In an interview, Charleroi Borough Manager Joe Manning flatly said that Trump's claims are false or simply do not apply to his town in any sense. "There's what the former president is saying," Manning told me, "and then there's easily observable reality."
Trump's assertions about Haitians and Charleroi echo his many lies about Springfield. He portrayed Charleroi as absolutely overrun with migrants, as if it's succumbing to a foreign "invasion," a word he also used at the Pennsylvania rally.
"Not far from here, the 4,000-person town of Charleroi ... has seen a 2,000 percent increase in the population," Trump seethed at the rally, which was held in Indiana, Pennsylvania.
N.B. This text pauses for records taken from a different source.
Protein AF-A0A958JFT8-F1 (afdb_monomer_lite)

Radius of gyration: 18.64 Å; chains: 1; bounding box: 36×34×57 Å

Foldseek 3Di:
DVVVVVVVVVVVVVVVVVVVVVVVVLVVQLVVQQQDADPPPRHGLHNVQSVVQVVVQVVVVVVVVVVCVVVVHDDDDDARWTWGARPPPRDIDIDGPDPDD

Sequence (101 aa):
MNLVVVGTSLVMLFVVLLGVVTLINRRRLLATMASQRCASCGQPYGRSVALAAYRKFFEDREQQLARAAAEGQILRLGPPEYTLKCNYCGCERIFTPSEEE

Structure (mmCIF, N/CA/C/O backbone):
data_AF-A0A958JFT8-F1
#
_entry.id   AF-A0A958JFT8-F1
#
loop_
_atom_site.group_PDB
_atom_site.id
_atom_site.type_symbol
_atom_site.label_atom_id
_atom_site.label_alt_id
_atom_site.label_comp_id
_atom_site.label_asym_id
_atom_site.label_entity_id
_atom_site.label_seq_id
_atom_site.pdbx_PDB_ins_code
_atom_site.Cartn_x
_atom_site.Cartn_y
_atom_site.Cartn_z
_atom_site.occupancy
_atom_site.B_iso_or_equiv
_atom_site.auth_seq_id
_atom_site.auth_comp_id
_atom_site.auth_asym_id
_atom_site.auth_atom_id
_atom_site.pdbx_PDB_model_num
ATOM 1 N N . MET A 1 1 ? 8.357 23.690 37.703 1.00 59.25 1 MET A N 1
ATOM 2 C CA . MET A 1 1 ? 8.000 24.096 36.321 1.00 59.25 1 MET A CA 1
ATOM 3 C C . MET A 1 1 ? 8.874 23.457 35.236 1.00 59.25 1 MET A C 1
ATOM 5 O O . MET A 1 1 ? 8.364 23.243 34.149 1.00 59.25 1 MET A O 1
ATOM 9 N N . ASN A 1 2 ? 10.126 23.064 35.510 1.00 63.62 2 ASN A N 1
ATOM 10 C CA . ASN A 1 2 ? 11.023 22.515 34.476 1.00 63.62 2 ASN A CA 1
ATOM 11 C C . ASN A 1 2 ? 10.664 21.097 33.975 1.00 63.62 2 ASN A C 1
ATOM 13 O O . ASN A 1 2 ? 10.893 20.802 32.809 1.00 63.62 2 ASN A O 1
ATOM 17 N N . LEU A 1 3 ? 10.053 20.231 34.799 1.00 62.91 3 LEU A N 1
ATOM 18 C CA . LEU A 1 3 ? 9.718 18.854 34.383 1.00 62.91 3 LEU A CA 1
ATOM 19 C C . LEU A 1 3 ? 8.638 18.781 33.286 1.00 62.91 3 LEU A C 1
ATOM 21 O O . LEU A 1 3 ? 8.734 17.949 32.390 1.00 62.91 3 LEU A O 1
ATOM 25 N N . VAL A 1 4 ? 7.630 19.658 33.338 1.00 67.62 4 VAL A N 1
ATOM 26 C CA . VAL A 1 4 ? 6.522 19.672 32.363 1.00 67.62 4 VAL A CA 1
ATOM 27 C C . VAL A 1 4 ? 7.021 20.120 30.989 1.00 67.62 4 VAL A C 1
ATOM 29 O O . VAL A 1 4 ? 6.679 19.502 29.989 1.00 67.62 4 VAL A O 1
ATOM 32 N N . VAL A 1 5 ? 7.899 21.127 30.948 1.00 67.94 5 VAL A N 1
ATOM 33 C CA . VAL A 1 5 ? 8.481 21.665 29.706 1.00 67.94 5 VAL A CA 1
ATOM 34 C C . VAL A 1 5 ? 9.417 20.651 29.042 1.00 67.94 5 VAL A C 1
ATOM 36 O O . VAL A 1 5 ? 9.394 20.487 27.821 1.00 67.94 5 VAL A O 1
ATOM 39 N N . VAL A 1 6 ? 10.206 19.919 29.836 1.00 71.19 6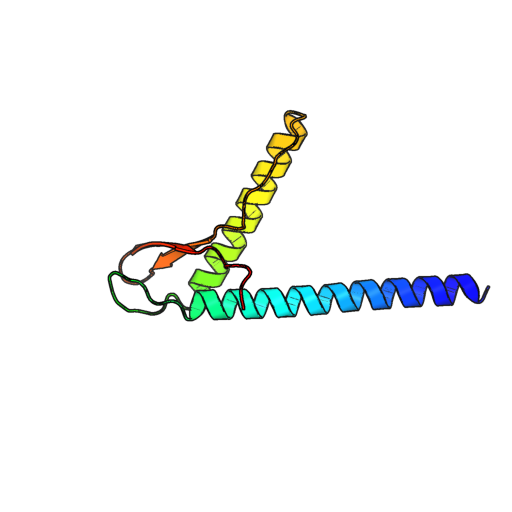 VAL A N 1
ATOM 40 C CA . VAL A 1 6 ? 11.060 18.831 29.331 1.00 71.19 6 VAL A CA 1
ATOM 41 C C . VAL A 1 6 ? 10.200 17.675 28.813 1.00 71.19 6 VAL A C 1
ATOM 43 O O . VAL A 1 6 ? 10.448 17.180 27.717 1.00 71.19 6 VAL A O 1
ATOM 46 N N . GLY A 1 7 ? 9.136 17.306 29.535 1.00 75.56 7 GLY A N 1
ATOM 47 C CA . GLY A 1 7 ? 8.187 16.276 29.108 1.00 75.56 7 GLY A CA 1
ATOM 48 C C . GLY A 1 7 ? 7.504 16.605 27.779 1.00 75.56 7 GLY A C 1
ATOM 49 O O . GLY A 1 7 ? 7.525 15.789 26.861 1.00 75.56 7 GLY A O 1
ATOM 50 N N . THR A 1 8 ? 6.973 17.820 27.618 1.00 83.25 8 THR A N 1
ATOM 51 C CA . THR A 1 8 ? 6.346 18.247 26.354 1.00 83.25 8 THR A CA 1
ATOM 52 C C . THR A 1 8 ? 7.343 18.308 25.201 1.00 83.25 8 THR A C 1
ATOM 54 O O . THR A 1 8 ? 7.002 17.951 24.075 1.00 83.25 8 THR A O 1
ATOM 57 N N . SER A 1 9 ? 8.587 18.712 25.473 1.00 84.44 9 SER A N 1
ATOM 58 C CA . SER A 1 9 ? 9.647 18.766 24.458 1.00 84.44 9 SER A CA 1
ATOM 59 C C . SER A 1 9 ? 10.029 17.371 23.960 1.00 84.44 9 SER A C 1
ATOM 61 O O . SER A 1 9 ? 10.183 17.166 22.758 1.00 84.44 9 SER A O 1
ATOM 63 N N . LEU A 1 10 ? 10.116 16.392 24.865 1.00 88.06 10 LEU A N 1
ATOM 64 C CA . LEU A 1 10 ? 10.383 14.996 24.516 1.00 88.06 10 LEU A CA 1
ATOM 65 C C . LEU A 1 10 ? 9.224 14.365 23.735 1.00 88.06 10 LEU A C 1
ATOM 67 O O . LEU A 1 10 ? 9.471 13.659 22.761 1.00 88.06 10 LEU A O 1
ATOM 71 N N . VAL A 1 11 ? 7.972 14.657 24.106 1.00 88.81 11 VAL A N 1
ATOM 72 C CA . VAL A 1 11 ? 6.788 14.182 23.367 1.00 88.81 11 VAL A CA 1
ATOM 73 C C . VAL A 1 11 ? 6.772 14.748 21.947 1.00 88.81 11 VAL A C 1
ATOM 75 O O . VAL A 1 11 ? 6.578 13.994 20.996 1.00 88.81 11 VAL A O 1
ATOM 78 N N . MET A 1 12 ? 7.040 16.045 21.775 1.00 88.00 12 MET A N 1
ATOM 79 C CA . MET A 1 12 ? 7.125 16.658 20.445 1.00 88.00 12 MET A C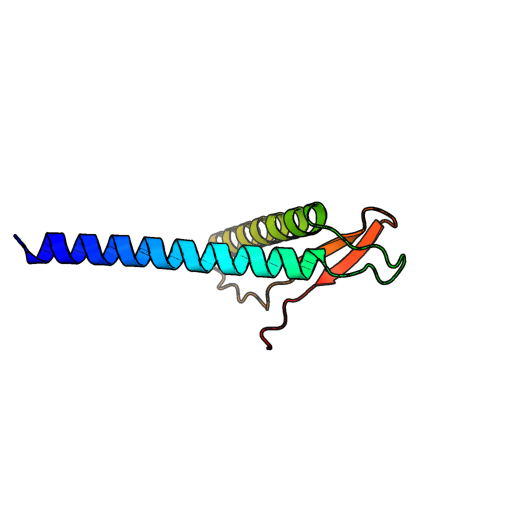A 1
ATOM 80 C C . MET A 1 12 ? 8.243 16.039 19.605 1.00 88.00 12 MET A C 1
ATOM 82 O O . MET A 1 12 ? 8.018 15.693 18.447 1.00 88.00 12 MET A O 1
ATOM 86 N N . LEU A 1 13 ? 9.427 15.839 20.190 1.00 91.94 13 LEU A N 1
ATOM 87 C CA . LEU A 1 13 ? 10.542 15.184 19.508 1.00 91.94 13 LEU A CA 1
ATOM 88 C C . LEU A 1 13 ? 10.176 13.753 19.088 1.00 91.94 13 LEU A C 1
ATOM 90 O O . LEU A 1 13 ? 10.445 13.357 17.958 1.00 91.94 13 LEU A O 1
ATOM 94 N N . PHE A 1 14 ? 9.506 12.999 19.959 1.00 92.19 14 PHE A N 1
ATOM 95 C CA . PHE A 1 14 ? 9.050 11.646 19.661 1.00 92.19 14 PHE A CA 1
ATOM 96 C C . PHE A 1 14 ? 8.030 11.615 18.514 1.00 92.19 14 PHE A C 1
ATOM 98 O O . PHE A 1 14 ? 8.185 10.831 17.579 1.00 92.19 14 PHE A O 1
ATOM 105 N N . VAL A 1 15 ? 7.036 12.509 18.524 1.00 91.62 15 VAL A N 1
ATOM 106 C CA . VAL A 1 15 ? 6.054 12.636 17.431 1.00 91.62 15 VAL A CA 1
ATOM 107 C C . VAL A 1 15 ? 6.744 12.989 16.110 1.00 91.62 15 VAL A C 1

He suggested that Charleroi has become a "totally different place."
But that's not close to true, according to Manning. He says the town's population of Haitians is actually "between 700 and 800." Manning pointed out that if Trump's claim were true"and this town of just over 4,000 had seen a 2,000 percent increase"it would suddenly have a population closer to 100,000. Recounting this idea to me, Manning burst out laughing.
At his rally, Trump also ramped up the zero-sum rhetoric about immigrants taking American jobs. "Another front in Kamala's war on workers is her gigantic migrant invasion," he said.
Trump even embellished this with an elaborate tale in which Harris is chief engineer behind a project to "inundate Pennsylvania communities." He held up Charleroi as an example of this throughout, telegraphing his closing argument in this must-win state.
But this rhetoric simply doesn't apply to Charleroi, Manning said. He noted that many of the Haitians work at a local packaging plant whose owner could not find workers, and went to an employment agency for help. That agency got Haitians to come work in the borough"in other words, locals, and not Harris, enticed them there"and they liked the place, Manning said, so they "put down roots."
The key tell here, Manning pointed out, is that even now, with the Haitians already in the town, the packaging plant owner is still looking for workers.
"They ain't taking anybody's jobs," Manning said, noting that they are helping revitalize the town, just as immigrants are reviving other Rust Belt towns amid postindustrial population decline. "They have occupied places that were vacant for years because a lot of people moved out of here," he noted.
What about Trump's claim that towns across Pennsylvania are being swamped by job-stealing immigrants? Well, the state's unemployment rate is 3.4 percent, so it's unclear how this represents a "war on workers," as Trump says. As Paul Krugman explains, immigrants often boost employment for the native-born in such communities, because they spend money in them. As for Trump's suggestion that immigrants are unleashing a crime wave in the state, asked whether there's been any uptick in crime in Charleroi, Manning bluntly replied: "No."